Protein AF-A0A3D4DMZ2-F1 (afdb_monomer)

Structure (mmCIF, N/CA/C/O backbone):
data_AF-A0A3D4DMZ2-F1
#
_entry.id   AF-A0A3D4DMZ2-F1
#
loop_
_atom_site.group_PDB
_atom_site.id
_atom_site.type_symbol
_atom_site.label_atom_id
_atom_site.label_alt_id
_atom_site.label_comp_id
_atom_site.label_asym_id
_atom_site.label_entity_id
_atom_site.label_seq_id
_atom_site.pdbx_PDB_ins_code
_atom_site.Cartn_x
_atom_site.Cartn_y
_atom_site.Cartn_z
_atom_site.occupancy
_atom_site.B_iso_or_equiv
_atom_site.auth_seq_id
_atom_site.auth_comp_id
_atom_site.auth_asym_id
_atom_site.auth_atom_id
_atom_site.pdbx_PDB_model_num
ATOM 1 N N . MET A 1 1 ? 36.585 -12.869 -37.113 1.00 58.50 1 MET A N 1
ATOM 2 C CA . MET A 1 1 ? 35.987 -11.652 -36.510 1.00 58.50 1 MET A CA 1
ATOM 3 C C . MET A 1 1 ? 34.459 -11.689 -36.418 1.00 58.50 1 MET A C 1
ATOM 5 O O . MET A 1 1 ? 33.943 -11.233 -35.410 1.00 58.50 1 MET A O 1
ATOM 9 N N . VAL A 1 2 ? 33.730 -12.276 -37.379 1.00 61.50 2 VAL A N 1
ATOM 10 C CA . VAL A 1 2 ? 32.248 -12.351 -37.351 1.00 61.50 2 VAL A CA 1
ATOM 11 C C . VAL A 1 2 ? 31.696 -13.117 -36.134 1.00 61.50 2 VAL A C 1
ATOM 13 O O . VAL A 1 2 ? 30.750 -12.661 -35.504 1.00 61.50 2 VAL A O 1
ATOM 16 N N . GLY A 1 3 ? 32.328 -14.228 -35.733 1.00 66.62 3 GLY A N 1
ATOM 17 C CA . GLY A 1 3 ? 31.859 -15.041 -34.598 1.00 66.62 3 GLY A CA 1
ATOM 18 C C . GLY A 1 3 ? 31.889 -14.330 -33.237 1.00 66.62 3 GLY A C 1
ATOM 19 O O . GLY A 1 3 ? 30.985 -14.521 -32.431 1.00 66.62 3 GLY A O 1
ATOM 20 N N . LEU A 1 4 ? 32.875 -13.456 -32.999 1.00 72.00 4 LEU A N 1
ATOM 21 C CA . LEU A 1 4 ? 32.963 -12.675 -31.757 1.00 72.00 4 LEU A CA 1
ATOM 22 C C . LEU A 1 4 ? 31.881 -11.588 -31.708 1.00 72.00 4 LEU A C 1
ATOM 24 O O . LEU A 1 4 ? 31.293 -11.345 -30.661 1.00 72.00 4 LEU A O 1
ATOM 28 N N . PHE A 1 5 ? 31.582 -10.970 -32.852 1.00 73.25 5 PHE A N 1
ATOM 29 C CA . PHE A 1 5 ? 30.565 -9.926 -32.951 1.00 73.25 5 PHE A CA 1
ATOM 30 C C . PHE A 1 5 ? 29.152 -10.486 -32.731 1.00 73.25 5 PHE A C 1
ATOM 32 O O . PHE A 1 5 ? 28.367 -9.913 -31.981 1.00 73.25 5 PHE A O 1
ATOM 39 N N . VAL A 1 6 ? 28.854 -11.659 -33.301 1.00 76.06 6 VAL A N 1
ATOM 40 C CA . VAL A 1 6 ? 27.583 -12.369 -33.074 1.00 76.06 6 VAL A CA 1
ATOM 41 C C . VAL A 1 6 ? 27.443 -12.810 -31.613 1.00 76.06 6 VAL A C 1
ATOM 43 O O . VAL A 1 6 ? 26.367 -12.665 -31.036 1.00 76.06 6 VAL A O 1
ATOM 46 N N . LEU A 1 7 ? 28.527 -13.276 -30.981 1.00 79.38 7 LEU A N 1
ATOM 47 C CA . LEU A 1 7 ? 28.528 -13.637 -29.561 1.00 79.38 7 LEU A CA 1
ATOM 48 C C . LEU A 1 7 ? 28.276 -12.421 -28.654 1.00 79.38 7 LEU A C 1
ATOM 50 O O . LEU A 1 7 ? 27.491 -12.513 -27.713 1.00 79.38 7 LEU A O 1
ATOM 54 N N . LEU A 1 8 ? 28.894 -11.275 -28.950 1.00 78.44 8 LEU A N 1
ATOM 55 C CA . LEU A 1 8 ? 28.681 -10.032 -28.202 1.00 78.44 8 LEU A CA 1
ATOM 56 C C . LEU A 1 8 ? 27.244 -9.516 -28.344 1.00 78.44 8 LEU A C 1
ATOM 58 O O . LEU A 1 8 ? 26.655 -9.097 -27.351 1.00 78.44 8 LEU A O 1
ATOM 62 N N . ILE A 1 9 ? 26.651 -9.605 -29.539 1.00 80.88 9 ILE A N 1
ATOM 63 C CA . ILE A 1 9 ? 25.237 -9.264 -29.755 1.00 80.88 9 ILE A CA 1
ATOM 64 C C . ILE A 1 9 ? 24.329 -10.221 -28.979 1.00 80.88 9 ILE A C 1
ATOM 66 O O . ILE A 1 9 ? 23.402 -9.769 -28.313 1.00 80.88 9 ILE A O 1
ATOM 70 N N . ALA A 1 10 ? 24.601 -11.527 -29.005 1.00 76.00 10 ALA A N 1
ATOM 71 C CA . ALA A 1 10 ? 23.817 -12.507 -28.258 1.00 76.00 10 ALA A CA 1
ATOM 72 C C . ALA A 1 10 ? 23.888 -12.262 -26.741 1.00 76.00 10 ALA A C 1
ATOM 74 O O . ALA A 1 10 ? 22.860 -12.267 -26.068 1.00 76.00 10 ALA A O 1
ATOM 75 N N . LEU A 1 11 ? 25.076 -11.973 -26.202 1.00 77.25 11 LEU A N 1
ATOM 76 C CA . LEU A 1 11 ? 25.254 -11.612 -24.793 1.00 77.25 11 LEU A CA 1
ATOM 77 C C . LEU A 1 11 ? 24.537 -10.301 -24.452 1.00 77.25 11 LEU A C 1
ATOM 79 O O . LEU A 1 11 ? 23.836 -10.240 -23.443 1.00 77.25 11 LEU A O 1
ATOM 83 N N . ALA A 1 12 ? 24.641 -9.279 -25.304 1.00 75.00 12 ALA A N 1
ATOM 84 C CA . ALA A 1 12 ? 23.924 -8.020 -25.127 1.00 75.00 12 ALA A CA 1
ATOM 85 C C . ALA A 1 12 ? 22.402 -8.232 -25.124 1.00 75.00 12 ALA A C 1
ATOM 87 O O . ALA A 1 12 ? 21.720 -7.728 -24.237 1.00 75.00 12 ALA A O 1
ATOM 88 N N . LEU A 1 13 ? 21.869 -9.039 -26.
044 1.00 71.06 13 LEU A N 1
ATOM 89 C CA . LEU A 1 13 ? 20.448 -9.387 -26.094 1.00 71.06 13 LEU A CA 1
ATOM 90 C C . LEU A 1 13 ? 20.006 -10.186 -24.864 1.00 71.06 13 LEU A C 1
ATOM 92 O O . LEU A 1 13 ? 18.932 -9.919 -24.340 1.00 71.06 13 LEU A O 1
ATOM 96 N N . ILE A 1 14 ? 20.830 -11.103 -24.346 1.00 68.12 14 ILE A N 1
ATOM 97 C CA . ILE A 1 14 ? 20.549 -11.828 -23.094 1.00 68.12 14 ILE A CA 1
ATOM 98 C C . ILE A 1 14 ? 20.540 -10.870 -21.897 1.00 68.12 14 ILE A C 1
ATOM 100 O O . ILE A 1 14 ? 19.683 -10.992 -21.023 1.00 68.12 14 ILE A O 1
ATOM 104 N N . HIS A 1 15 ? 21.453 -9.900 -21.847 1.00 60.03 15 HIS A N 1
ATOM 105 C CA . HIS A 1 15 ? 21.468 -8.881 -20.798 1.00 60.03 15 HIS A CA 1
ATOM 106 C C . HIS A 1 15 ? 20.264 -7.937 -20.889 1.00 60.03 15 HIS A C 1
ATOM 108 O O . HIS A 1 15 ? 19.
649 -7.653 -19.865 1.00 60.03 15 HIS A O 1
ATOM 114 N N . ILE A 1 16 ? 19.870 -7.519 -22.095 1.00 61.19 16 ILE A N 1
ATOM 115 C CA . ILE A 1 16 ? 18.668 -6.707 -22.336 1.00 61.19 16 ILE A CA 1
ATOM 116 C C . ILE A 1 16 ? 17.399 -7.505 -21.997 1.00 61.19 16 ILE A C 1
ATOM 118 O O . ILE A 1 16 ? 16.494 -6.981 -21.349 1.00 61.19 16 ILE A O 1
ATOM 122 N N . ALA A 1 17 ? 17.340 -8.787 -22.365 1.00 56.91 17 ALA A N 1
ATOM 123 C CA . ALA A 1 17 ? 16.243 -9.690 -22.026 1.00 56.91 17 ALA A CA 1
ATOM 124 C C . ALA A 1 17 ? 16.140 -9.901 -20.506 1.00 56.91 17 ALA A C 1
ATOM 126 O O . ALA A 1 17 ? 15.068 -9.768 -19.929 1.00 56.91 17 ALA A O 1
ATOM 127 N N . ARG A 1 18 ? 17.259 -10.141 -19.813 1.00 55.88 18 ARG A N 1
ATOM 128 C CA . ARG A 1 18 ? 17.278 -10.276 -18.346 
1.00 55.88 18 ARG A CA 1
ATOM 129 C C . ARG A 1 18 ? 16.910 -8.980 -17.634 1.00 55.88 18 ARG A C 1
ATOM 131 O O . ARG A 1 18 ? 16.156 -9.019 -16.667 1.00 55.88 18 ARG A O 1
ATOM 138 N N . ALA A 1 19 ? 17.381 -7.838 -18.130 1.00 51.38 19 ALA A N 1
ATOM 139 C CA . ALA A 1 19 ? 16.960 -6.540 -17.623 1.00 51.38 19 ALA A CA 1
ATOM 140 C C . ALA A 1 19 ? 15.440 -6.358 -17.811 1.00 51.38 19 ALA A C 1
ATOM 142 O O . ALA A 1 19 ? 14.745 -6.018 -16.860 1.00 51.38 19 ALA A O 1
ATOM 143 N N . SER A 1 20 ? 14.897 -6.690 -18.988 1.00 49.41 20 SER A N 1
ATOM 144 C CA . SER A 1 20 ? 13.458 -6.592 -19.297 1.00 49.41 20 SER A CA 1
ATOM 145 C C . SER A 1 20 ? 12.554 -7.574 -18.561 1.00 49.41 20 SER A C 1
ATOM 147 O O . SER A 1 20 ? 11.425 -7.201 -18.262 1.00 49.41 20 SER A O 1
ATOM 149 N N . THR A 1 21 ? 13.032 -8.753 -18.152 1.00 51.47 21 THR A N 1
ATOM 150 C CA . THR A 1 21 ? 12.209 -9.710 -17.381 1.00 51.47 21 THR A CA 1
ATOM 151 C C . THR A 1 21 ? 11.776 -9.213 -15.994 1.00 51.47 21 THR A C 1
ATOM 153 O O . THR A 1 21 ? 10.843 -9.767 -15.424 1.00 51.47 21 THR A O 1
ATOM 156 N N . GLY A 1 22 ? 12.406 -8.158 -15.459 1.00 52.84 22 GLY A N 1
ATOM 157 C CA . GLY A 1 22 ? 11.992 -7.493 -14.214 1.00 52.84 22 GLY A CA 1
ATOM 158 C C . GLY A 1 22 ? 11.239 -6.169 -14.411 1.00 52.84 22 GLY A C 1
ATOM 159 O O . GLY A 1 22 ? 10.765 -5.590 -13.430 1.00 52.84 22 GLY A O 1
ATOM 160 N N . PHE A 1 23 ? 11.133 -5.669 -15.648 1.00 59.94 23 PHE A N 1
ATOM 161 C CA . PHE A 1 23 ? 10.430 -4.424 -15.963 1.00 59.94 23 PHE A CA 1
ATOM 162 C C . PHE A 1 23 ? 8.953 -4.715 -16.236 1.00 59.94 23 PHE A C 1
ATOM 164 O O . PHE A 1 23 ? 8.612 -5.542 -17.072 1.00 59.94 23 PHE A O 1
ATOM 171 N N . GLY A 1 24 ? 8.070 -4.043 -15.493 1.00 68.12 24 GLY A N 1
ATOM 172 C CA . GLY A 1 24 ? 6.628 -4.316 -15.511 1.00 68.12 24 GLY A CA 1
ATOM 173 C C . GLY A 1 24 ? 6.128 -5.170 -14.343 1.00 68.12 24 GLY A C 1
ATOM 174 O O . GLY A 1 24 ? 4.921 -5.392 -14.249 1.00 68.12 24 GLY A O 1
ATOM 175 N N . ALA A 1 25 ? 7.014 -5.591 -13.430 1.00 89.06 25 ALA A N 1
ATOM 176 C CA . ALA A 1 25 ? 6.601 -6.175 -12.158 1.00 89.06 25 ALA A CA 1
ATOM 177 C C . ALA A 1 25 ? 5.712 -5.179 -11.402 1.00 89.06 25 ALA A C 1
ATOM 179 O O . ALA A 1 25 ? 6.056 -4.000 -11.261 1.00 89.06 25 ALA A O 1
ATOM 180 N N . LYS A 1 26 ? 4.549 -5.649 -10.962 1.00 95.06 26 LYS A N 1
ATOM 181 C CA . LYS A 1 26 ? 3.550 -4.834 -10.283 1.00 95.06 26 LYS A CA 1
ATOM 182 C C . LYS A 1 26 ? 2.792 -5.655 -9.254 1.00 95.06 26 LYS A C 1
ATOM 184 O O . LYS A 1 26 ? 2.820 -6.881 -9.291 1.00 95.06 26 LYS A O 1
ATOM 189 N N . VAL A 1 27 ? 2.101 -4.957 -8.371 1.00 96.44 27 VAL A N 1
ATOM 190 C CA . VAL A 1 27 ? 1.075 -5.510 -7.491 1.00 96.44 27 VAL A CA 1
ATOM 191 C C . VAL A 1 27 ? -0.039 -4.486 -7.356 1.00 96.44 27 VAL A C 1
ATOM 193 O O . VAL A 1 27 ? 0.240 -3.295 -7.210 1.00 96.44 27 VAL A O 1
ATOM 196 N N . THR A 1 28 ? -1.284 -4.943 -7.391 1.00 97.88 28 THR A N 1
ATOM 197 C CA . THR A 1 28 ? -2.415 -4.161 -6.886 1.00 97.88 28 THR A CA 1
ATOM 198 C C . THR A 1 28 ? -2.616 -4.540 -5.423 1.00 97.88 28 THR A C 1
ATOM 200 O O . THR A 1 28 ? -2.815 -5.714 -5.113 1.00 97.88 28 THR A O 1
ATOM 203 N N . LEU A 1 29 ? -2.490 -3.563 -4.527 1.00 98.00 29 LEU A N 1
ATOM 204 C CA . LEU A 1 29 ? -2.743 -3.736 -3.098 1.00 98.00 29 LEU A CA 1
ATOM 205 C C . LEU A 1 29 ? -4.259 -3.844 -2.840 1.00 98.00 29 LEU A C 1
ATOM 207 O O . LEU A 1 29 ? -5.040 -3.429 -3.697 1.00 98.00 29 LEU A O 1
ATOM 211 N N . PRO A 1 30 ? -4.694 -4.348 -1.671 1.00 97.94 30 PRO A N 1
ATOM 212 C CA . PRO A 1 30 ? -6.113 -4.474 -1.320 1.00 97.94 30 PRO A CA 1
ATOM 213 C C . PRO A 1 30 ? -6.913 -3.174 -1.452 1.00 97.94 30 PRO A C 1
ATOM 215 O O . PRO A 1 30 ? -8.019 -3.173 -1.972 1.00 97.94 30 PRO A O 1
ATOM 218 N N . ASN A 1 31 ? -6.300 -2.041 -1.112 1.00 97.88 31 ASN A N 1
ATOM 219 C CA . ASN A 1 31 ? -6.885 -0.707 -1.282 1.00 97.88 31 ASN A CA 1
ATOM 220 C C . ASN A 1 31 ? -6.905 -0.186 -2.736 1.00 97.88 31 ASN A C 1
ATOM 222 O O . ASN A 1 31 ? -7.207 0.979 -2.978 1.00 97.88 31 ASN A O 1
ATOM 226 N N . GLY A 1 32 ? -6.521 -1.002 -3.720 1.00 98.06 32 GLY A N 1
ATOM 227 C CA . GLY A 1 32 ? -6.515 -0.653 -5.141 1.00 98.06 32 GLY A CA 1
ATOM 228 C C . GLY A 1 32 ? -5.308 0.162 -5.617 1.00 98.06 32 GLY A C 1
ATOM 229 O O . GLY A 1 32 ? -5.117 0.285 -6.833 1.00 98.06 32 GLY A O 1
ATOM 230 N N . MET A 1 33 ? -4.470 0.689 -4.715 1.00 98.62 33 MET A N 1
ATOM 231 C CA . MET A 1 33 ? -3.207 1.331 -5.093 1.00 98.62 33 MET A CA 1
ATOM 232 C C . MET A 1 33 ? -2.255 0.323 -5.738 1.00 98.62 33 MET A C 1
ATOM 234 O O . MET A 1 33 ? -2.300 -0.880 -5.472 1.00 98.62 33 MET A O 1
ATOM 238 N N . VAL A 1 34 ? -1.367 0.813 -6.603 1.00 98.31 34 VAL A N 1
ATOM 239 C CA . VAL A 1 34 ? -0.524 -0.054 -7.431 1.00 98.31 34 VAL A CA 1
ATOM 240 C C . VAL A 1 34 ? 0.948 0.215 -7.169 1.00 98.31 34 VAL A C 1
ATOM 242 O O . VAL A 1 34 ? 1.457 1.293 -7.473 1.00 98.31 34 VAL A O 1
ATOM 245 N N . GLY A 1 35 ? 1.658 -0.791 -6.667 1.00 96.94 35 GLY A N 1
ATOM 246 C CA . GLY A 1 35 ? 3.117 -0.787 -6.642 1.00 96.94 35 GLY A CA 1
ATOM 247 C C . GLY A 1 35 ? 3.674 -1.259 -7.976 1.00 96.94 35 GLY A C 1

——

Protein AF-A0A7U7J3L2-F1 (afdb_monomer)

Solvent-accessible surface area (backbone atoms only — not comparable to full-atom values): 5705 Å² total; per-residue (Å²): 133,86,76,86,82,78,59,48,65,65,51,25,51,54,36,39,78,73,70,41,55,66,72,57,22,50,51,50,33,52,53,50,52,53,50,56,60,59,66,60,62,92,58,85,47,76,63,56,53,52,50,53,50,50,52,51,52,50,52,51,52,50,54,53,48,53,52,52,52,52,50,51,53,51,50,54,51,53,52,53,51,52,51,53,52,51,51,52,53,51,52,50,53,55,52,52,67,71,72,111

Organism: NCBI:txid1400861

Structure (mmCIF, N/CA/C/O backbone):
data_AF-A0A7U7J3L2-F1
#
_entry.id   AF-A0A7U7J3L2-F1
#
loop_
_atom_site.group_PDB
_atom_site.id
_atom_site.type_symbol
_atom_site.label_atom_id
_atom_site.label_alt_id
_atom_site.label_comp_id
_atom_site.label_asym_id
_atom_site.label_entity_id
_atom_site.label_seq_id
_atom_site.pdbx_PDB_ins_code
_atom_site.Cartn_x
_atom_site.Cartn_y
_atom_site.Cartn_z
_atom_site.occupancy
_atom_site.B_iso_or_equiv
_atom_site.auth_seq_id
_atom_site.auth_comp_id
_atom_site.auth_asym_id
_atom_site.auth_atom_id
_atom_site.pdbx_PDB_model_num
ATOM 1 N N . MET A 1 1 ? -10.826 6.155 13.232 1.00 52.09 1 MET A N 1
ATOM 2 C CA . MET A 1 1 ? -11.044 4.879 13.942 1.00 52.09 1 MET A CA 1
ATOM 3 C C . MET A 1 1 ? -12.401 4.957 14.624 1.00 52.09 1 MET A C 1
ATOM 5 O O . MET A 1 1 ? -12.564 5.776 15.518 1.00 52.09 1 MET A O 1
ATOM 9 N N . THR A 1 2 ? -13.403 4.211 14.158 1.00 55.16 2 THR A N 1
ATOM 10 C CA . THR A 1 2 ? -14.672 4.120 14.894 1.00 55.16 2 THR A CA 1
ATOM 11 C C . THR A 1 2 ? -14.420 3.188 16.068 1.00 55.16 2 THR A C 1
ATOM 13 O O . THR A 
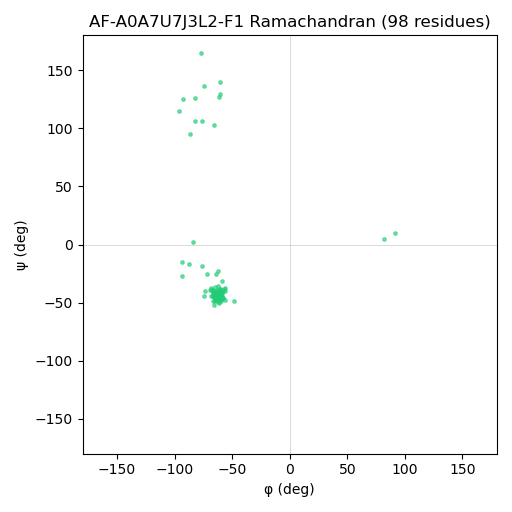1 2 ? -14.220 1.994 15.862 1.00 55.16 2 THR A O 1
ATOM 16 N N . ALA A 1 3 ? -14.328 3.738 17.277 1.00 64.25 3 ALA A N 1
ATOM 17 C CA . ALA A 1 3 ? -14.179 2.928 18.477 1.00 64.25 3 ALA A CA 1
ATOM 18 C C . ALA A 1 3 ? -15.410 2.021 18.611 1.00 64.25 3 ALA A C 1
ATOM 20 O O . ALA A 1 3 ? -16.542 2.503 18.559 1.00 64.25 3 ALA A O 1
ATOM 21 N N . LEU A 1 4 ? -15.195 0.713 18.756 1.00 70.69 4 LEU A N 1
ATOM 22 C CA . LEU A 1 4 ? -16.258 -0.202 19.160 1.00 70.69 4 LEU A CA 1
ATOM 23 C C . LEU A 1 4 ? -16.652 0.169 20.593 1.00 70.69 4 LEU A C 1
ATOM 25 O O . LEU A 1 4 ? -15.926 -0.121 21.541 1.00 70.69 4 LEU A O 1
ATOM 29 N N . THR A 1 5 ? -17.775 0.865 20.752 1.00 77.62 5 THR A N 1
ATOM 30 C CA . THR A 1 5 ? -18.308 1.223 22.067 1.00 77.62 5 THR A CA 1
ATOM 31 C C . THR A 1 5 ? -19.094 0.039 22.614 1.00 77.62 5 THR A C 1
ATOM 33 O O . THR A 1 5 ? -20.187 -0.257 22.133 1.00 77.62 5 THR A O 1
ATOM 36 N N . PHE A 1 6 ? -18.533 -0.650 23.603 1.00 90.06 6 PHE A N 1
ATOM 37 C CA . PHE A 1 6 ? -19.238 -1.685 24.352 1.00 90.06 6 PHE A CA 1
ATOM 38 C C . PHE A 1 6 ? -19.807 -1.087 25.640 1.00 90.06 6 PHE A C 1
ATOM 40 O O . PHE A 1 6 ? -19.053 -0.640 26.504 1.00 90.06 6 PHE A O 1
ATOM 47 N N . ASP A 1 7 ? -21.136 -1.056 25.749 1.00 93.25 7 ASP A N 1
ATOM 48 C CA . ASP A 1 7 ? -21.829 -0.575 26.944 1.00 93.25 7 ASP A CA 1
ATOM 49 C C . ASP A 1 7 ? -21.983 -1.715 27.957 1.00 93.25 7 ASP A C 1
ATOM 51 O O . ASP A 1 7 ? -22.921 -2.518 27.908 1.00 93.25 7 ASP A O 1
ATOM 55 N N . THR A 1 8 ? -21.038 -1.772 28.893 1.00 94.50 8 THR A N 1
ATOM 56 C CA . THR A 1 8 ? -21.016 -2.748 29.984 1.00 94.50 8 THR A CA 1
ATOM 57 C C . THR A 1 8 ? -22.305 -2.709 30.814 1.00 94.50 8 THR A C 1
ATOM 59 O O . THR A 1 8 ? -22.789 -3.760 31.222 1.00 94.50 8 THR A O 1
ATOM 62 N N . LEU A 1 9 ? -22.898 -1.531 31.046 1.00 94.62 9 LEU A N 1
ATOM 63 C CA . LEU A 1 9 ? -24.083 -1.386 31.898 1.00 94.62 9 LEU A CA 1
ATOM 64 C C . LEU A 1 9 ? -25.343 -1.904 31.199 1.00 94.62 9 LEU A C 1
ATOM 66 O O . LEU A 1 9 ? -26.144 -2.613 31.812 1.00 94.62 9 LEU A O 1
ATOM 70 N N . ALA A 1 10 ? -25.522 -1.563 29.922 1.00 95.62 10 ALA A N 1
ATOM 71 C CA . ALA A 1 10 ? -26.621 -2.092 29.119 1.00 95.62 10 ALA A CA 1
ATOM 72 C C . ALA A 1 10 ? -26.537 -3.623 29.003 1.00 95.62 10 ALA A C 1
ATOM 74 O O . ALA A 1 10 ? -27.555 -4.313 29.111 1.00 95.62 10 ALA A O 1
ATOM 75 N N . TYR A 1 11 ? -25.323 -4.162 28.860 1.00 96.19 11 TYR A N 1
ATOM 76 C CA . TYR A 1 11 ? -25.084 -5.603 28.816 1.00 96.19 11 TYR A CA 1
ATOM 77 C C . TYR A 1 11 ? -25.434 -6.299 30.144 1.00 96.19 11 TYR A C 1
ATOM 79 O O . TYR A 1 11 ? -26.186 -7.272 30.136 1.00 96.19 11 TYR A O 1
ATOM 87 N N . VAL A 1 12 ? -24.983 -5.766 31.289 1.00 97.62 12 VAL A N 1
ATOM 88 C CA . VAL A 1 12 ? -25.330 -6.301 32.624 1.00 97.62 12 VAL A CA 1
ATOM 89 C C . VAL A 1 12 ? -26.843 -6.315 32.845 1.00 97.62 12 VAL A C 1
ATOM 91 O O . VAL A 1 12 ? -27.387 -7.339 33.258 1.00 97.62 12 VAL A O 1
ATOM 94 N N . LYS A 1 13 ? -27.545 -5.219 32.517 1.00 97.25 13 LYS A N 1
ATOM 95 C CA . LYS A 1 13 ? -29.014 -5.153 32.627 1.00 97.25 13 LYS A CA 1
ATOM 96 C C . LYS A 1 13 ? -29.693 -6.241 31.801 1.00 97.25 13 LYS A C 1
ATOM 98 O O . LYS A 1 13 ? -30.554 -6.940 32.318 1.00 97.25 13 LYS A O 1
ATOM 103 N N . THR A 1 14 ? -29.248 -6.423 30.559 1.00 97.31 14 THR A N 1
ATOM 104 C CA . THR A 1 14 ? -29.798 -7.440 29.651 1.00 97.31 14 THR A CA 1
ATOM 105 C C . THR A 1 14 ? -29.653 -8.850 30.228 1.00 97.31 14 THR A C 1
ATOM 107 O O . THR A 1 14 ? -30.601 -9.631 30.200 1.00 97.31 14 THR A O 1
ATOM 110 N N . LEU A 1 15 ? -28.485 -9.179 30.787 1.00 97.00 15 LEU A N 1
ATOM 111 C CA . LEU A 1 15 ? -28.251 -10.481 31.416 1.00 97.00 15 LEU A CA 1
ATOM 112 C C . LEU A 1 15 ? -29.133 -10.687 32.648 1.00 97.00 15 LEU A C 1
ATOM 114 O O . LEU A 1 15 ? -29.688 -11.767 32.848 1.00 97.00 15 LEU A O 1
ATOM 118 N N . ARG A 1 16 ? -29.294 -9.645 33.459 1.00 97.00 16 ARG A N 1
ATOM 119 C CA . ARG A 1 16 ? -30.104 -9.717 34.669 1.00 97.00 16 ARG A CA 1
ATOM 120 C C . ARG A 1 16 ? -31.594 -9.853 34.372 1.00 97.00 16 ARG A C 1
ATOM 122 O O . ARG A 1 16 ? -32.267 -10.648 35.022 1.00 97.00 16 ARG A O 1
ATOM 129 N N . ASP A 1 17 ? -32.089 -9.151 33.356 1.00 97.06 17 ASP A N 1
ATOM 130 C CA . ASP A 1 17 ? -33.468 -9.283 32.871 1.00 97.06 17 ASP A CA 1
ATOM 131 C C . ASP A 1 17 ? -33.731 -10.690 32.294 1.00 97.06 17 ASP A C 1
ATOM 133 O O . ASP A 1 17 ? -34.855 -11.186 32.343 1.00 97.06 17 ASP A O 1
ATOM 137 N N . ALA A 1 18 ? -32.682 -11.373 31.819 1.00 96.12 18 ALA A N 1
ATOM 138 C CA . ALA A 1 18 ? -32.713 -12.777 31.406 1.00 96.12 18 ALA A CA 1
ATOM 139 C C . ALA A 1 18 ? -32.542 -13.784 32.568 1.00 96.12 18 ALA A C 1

——

# Try it
In the listing above, start at the line with "ATOM 133 O O", go on through the line with "ATOM 139 C C .", and copy each of those lines exactly; leave out all the rest.

# Completed task
ATOM 133 O O . ASP A 1 17 ? -34.855 -11.186 32.343 1.00 97.06 17 ASP A O 1
ATOM 137 N N . ALA A 1 18 ? -32.682 -11.373 31.819 1.00 96.12 18 ALA A N 1
ATOM 138 C CA . ALA A 1 18 ? -32.713 -12.777 31.406 1.00 96.12 18 ALA A CA 1
ATOM 139 C C . ALA A 1 18 ? -32.542 -13.784 32.568 1.00 96.12 18 ALA A C 1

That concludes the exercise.